> [Data extract]

☆ ☆ ☆ ☆ ☆

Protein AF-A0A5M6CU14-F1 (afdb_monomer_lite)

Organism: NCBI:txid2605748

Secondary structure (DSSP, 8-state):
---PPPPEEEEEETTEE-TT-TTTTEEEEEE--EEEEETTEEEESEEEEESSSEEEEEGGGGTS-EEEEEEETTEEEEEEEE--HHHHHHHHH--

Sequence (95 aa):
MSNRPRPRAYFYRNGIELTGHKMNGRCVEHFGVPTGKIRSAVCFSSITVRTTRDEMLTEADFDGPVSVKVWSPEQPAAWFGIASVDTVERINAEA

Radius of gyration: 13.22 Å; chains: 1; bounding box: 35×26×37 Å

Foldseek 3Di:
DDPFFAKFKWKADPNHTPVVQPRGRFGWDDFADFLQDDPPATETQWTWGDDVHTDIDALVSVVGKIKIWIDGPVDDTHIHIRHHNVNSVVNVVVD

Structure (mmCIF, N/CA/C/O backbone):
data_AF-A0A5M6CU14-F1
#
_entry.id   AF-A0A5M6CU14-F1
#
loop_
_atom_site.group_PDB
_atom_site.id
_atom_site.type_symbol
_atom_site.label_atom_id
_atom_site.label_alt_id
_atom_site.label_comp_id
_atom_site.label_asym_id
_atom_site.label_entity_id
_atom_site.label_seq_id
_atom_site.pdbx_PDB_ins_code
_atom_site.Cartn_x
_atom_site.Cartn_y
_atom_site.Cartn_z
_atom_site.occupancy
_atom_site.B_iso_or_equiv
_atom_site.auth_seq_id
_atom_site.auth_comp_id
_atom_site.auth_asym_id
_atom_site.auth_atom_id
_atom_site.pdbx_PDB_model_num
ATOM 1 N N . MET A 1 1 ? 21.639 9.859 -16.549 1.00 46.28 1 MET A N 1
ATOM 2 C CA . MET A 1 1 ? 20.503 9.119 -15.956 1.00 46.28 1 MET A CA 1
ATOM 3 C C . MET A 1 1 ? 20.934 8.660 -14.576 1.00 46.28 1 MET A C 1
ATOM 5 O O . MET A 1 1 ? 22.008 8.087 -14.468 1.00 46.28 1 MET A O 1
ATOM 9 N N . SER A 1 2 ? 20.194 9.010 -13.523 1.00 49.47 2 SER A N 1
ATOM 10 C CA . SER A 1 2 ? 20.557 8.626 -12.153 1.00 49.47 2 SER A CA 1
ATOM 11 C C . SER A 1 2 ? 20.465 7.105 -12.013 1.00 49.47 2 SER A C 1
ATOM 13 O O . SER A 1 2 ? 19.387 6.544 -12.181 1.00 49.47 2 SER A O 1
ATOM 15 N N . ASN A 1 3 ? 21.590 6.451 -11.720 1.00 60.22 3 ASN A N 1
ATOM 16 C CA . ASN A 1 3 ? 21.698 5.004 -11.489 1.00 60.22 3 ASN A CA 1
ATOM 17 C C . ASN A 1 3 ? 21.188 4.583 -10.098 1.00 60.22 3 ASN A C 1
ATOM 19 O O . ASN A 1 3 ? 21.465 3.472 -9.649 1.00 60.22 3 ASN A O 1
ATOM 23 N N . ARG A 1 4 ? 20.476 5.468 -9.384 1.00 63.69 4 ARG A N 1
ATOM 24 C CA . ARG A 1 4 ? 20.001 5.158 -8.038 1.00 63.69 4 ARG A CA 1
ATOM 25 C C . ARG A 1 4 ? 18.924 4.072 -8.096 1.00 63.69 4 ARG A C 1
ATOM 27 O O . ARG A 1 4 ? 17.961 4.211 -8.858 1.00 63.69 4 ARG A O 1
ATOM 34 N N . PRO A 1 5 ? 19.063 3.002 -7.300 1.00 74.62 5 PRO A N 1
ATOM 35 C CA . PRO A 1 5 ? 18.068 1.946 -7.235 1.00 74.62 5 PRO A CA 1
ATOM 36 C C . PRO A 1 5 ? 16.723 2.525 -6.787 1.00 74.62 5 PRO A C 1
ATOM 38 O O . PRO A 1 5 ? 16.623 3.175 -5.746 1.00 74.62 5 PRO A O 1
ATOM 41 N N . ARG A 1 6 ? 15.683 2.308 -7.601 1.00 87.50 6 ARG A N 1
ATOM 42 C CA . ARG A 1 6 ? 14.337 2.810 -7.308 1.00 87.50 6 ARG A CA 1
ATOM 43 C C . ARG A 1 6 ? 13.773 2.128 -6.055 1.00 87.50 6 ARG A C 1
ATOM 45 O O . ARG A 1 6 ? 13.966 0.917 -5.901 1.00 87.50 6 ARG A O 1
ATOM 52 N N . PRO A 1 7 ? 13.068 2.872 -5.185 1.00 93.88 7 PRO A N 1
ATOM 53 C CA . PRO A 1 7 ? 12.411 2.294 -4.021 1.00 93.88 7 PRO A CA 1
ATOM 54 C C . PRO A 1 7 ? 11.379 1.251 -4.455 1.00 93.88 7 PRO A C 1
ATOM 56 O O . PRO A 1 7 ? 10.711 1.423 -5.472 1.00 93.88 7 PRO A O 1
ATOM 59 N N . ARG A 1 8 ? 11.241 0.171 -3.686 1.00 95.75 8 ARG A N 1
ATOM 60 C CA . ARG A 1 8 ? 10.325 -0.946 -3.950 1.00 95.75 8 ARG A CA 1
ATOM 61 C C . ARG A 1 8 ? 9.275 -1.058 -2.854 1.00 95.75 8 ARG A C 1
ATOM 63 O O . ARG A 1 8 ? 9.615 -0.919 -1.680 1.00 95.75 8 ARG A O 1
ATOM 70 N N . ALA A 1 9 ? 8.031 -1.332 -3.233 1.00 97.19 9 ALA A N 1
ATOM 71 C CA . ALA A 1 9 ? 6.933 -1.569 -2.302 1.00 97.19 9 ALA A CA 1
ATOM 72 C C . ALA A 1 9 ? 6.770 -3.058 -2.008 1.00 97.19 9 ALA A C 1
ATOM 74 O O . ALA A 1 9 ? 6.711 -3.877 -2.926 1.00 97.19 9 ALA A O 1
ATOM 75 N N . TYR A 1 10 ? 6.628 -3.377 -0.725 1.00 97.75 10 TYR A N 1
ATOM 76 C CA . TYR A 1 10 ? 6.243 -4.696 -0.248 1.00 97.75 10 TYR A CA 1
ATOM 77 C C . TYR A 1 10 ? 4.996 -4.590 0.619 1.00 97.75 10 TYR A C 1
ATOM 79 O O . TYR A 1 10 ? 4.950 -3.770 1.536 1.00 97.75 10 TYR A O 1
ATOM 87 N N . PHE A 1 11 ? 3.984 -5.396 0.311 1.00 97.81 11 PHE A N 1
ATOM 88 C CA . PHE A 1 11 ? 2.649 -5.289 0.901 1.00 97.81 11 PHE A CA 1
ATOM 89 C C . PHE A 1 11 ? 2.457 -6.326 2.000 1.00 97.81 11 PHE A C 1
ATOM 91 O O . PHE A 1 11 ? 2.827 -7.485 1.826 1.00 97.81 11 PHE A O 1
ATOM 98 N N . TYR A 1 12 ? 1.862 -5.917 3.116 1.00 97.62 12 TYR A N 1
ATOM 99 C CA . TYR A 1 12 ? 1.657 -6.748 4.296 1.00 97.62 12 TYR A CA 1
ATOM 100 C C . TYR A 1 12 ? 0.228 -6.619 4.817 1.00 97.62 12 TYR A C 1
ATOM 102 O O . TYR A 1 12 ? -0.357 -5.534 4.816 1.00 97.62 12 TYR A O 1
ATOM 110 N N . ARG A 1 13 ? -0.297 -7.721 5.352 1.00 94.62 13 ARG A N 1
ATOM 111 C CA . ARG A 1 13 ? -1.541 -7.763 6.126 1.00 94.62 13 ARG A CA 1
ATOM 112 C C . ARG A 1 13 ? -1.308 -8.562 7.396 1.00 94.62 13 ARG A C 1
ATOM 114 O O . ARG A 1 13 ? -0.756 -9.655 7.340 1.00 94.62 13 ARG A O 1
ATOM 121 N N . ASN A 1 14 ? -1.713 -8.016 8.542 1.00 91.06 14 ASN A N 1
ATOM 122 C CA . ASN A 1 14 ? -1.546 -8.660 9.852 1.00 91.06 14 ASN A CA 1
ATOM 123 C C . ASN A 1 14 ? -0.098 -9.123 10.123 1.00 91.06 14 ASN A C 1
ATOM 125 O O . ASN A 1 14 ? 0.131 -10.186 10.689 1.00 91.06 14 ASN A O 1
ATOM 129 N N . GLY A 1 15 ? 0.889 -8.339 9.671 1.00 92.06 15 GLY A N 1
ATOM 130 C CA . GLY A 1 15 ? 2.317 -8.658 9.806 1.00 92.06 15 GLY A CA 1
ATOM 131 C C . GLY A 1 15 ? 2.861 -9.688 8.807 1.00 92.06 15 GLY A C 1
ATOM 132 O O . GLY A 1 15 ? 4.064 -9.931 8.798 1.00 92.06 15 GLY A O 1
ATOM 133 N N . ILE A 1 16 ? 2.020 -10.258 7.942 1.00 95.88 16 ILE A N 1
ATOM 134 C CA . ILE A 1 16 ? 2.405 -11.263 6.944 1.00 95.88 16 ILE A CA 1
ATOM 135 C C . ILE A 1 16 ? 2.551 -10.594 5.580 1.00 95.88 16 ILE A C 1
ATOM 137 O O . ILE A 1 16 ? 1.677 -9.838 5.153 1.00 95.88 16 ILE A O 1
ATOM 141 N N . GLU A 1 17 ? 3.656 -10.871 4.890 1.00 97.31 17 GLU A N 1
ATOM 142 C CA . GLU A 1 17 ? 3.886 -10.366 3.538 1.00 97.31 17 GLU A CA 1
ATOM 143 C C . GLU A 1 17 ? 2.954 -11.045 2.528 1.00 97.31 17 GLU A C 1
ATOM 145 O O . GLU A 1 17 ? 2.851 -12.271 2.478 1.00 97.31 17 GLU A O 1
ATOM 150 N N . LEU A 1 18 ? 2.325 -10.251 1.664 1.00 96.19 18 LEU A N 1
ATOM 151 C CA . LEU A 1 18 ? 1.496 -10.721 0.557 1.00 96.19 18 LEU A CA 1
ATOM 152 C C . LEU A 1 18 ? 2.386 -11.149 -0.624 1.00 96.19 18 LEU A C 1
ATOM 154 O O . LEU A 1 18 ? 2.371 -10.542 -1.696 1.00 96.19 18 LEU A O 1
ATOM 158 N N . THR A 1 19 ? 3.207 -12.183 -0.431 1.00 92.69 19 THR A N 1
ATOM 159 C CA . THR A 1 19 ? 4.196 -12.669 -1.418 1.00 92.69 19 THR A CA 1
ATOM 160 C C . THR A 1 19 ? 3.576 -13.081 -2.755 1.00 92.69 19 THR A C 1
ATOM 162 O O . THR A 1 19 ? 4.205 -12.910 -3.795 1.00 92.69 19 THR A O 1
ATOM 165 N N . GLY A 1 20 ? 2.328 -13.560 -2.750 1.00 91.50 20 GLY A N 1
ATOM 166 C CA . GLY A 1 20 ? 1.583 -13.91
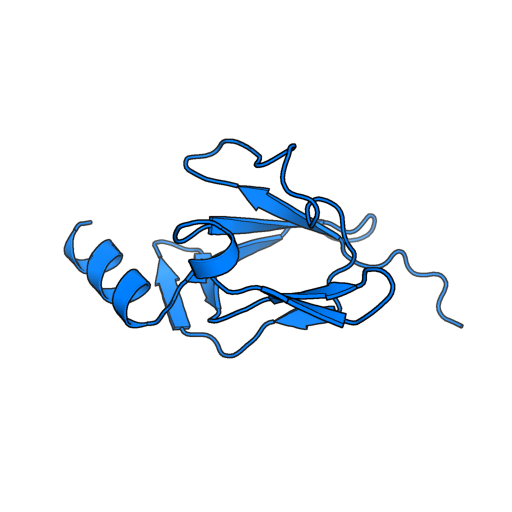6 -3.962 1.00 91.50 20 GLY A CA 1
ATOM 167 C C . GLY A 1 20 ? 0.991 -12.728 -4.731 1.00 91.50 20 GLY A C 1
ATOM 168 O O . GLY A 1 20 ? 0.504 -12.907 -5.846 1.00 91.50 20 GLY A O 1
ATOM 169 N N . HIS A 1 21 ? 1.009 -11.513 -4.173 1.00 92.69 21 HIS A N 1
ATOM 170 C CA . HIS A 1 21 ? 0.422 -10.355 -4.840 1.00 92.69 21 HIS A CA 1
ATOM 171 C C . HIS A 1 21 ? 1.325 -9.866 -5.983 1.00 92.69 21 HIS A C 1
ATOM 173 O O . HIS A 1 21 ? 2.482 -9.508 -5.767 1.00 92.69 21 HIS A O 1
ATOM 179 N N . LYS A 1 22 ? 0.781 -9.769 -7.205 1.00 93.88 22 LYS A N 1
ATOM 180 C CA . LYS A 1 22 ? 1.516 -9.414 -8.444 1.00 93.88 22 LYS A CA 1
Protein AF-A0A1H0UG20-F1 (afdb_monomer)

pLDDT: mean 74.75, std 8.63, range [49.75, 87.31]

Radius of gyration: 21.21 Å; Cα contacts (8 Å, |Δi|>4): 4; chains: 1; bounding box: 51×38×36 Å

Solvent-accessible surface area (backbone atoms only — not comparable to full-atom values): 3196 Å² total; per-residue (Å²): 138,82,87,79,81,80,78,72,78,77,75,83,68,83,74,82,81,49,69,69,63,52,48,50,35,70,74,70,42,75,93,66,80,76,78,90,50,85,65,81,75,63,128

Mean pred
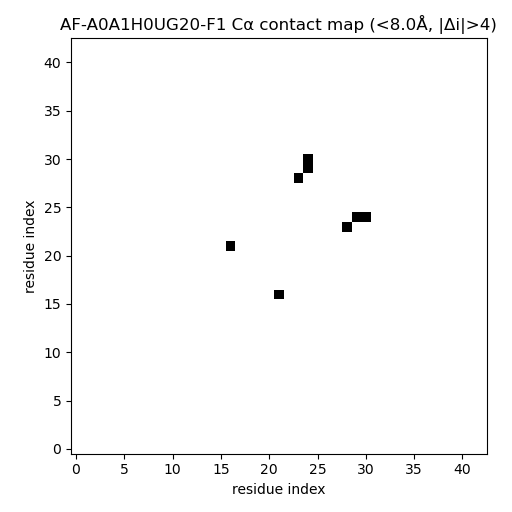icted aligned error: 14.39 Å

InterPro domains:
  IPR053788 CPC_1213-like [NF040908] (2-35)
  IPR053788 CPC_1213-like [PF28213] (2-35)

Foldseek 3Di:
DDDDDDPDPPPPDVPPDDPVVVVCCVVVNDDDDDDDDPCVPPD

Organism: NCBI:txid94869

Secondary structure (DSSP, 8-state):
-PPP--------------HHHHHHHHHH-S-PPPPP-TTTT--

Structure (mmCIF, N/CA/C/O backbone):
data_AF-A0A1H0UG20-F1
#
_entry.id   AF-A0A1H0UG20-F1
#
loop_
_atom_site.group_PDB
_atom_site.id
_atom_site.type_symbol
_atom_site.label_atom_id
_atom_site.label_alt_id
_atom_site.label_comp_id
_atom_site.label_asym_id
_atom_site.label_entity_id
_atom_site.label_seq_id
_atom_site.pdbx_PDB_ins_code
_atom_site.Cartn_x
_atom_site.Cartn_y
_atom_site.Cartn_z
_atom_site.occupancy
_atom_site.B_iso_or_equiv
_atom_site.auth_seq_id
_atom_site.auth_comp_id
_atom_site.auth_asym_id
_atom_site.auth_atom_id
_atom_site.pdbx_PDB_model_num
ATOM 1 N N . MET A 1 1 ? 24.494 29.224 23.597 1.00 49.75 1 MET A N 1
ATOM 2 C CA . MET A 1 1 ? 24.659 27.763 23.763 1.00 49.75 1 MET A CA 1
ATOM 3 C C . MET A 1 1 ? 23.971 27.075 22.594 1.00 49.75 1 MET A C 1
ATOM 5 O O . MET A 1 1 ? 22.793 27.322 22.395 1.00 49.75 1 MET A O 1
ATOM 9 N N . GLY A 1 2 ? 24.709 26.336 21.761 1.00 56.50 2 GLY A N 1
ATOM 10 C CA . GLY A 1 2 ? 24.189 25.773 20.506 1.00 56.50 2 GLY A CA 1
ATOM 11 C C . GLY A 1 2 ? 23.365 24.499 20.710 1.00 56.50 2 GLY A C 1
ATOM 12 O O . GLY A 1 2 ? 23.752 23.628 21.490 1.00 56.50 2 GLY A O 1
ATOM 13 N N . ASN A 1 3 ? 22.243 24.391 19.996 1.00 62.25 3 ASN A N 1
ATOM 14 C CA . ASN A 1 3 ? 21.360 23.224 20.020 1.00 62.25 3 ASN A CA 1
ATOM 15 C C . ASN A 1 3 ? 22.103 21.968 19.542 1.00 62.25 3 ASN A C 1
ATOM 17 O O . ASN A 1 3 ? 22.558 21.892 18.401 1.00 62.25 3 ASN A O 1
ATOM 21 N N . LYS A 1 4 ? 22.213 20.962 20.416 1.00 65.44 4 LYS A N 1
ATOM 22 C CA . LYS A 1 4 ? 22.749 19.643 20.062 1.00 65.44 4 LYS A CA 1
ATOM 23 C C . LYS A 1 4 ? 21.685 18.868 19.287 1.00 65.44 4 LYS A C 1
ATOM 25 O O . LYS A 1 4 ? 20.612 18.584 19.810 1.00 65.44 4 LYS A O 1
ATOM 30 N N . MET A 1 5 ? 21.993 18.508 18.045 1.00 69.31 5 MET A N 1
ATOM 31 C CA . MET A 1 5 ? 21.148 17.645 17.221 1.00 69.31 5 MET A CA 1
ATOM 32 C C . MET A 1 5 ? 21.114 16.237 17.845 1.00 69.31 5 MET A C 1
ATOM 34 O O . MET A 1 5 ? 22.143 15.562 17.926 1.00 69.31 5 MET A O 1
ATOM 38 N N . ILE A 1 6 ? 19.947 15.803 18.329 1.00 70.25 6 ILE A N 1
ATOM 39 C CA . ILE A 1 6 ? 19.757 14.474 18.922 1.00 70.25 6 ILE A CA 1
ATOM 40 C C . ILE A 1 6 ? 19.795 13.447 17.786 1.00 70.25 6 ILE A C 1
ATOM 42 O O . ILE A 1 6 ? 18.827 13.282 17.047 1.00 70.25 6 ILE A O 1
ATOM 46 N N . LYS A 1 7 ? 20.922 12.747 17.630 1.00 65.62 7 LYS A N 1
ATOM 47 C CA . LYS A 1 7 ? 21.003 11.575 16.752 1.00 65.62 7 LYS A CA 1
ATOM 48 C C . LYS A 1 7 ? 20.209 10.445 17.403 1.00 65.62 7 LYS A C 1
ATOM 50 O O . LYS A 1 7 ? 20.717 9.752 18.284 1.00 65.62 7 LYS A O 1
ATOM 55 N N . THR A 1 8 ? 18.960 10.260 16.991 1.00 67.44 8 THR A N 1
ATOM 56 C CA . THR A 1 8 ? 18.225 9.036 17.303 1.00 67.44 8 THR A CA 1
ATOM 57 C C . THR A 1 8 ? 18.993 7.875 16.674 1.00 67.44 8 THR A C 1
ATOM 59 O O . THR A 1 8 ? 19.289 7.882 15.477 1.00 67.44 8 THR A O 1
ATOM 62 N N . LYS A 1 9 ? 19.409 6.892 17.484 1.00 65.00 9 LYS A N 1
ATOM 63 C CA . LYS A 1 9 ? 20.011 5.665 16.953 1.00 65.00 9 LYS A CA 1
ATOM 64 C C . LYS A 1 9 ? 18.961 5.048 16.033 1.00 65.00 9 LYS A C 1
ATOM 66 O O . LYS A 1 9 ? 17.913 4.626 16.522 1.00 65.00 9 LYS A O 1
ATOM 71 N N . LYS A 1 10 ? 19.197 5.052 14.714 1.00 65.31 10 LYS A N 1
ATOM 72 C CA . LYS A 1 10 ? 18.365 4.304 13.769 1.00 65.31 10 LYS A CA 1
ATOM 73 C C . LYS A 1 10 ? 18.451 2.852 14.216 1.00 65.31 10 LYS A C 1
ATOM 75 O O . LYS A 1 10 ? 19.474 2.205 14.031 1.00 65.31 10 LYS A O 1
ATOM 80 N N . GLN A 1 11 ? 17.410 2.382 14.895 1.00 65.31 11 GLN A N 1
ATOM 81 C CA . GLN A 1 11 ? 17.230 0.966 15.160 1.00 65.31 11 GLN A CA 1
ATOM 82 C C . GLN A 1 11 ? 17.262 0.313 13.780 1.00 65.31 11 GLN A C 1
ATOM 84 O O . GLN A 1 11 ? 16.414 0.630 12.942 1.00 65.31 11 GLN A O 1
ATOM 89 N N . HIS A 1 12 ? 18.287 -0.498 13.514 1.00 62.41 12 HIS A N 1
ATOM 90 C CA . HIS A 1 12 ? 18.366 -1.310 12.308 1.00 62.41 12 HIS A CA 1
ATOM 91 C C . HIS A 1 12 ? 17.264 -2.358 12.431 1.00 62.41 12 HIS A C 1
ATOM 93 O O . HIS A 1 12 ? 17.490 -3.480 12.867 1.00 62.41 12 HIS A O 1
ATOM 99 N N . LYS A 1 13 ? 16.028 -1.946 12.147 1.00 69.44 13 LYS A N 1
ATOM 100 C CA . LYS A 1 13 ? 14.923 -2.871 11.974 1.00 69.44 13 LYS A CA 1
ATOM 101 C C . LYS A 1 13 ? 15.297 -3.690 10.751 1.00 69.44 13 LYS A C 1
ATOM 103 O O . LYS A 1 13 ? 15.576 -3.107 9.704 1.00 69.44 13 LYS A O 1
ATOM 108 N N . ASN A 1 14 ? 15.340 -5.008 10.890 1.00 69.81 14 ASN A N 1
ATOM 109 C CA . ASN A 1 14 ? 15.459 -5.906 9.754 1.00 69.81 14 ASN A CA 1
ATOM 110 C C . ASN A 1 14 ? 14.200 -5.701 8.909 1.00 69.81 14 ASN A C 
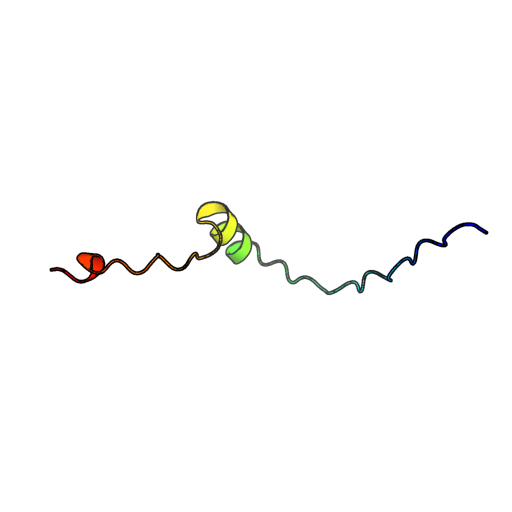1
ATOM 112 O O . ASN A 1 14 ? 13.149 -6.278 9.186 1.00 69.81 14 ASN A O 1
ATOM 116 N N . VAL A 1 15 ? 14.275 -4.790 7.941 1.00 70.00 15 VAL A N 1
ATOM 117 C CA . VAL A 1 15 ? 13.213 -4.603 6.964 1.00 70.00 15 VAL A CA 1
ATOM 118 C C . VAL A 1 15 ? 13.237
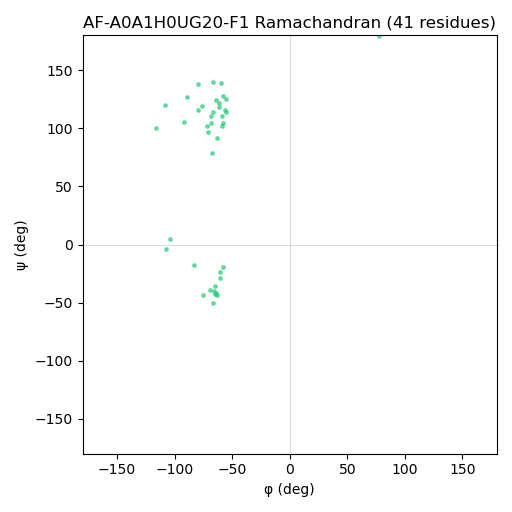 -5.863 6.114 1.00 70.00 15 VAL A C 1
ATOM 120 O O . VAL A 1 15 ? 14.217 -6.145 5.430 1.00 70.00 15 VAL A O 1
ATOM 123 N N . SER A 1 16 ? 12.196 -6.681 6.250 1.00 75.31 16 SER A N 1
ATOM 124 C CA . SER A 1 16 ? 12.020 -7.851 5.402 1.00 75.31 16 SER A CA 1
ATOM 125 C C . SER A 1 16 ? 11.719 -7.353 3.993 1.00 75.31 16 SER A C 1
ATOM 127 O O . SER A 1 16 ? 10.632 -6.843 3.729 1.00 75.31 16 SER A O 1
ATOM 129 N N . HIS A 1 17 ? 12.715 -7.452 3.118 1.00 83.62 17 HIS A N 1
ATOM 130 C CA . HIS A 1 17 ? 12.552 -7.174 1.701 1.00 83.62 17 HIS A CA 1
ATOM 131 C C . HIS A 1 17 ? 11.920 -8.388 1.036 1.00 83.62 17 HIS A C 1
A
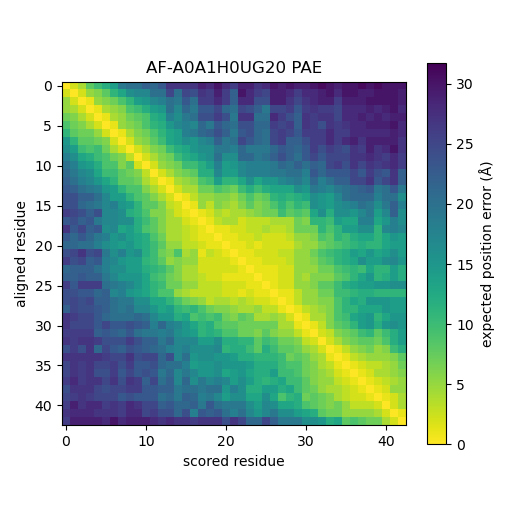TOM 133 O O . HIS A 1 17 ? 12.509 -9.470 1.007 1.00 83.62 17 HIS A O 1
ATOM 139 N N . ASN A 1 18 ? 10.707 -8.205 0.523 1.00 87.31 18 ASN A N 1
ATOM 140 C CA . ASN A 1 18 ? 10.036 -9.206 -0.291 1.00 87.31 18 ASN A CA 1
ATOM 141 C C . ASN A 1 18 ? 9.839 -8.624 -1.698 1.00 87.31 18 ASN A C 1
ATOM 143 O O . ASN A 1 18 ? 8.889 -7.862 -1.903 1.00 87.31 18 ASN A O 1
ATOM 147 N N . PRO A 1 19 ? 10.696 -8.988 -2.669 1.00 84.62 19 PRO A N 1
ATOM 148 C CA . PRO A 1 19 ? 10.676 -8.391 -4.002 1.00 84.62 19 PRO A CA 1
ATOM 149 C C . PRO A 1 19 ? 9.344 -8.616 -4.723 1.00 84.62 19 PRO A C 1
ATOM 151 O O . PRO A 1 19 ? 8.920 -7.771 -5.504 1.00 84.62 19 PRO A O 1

☆ ☆ ☆ ☆ ☆

> [What you have to do]
Would you output only the span of the records above that opens with the line containing "-5.863 6.114 1.00 70.00 15 VAL A C 1" and closes with the line containing "ATOM 140 C CA", ends included and pictures dropped?

> [Solution]
 -5.863 6.114 1.00 70.00 15 VAL A C 1
ATOM 120 O O . VAL A 1 15 ? 14.217 -6.145 5.430 1.00 70.00 15 VAL A O 1
ATOM 123 N N . SER A 1 16 ? 12.196 -6.681 6.250 1.00 75.31 16 SER A N 1
ATOM 124 C CA . SER A 1 16 ? 12.020 -7.851 5.402 1.00 75.31 16 SER A CA 1
ATOM 125 C C . SER A 1 16 ? 11.719 -7.353 3.993 1.00 75.31 16 SER A C 1
ATOM 127 O O . SER A 1 16 ? 10.632 -6.843 3.729 1.00 75.31 16 SER A O 1
ATOM 129 N N . HIS A 1 17 ? 12.715 -7.452 3.118 1.00 83.62 17 HIS A N 1
ATOM 130 C CA . HIS A 1 17 ? 12.552 -7.174 1.701 1.00 83.62 17 HIS A CA 1
ATOM 131 C C . HIS A 1 17 ? 11.920 -8.388 1.036 1.00 83.62 17 HIS A C 1
A
TOM 133 O O . HIS A 1 17 ? 12.509 -9.470 1.007 1.00 83.62 17 HIS A O 1
ATOM 139 N N . ASN A 1 18 ? 10.707 -8.205 0.523 1.00 87.31 18 ASN A N 1
ATOM 140 C CA . ASN A 1 18 ? 10.036 -9.206 -0.291 1.00 87.31 18 ASN A CA 1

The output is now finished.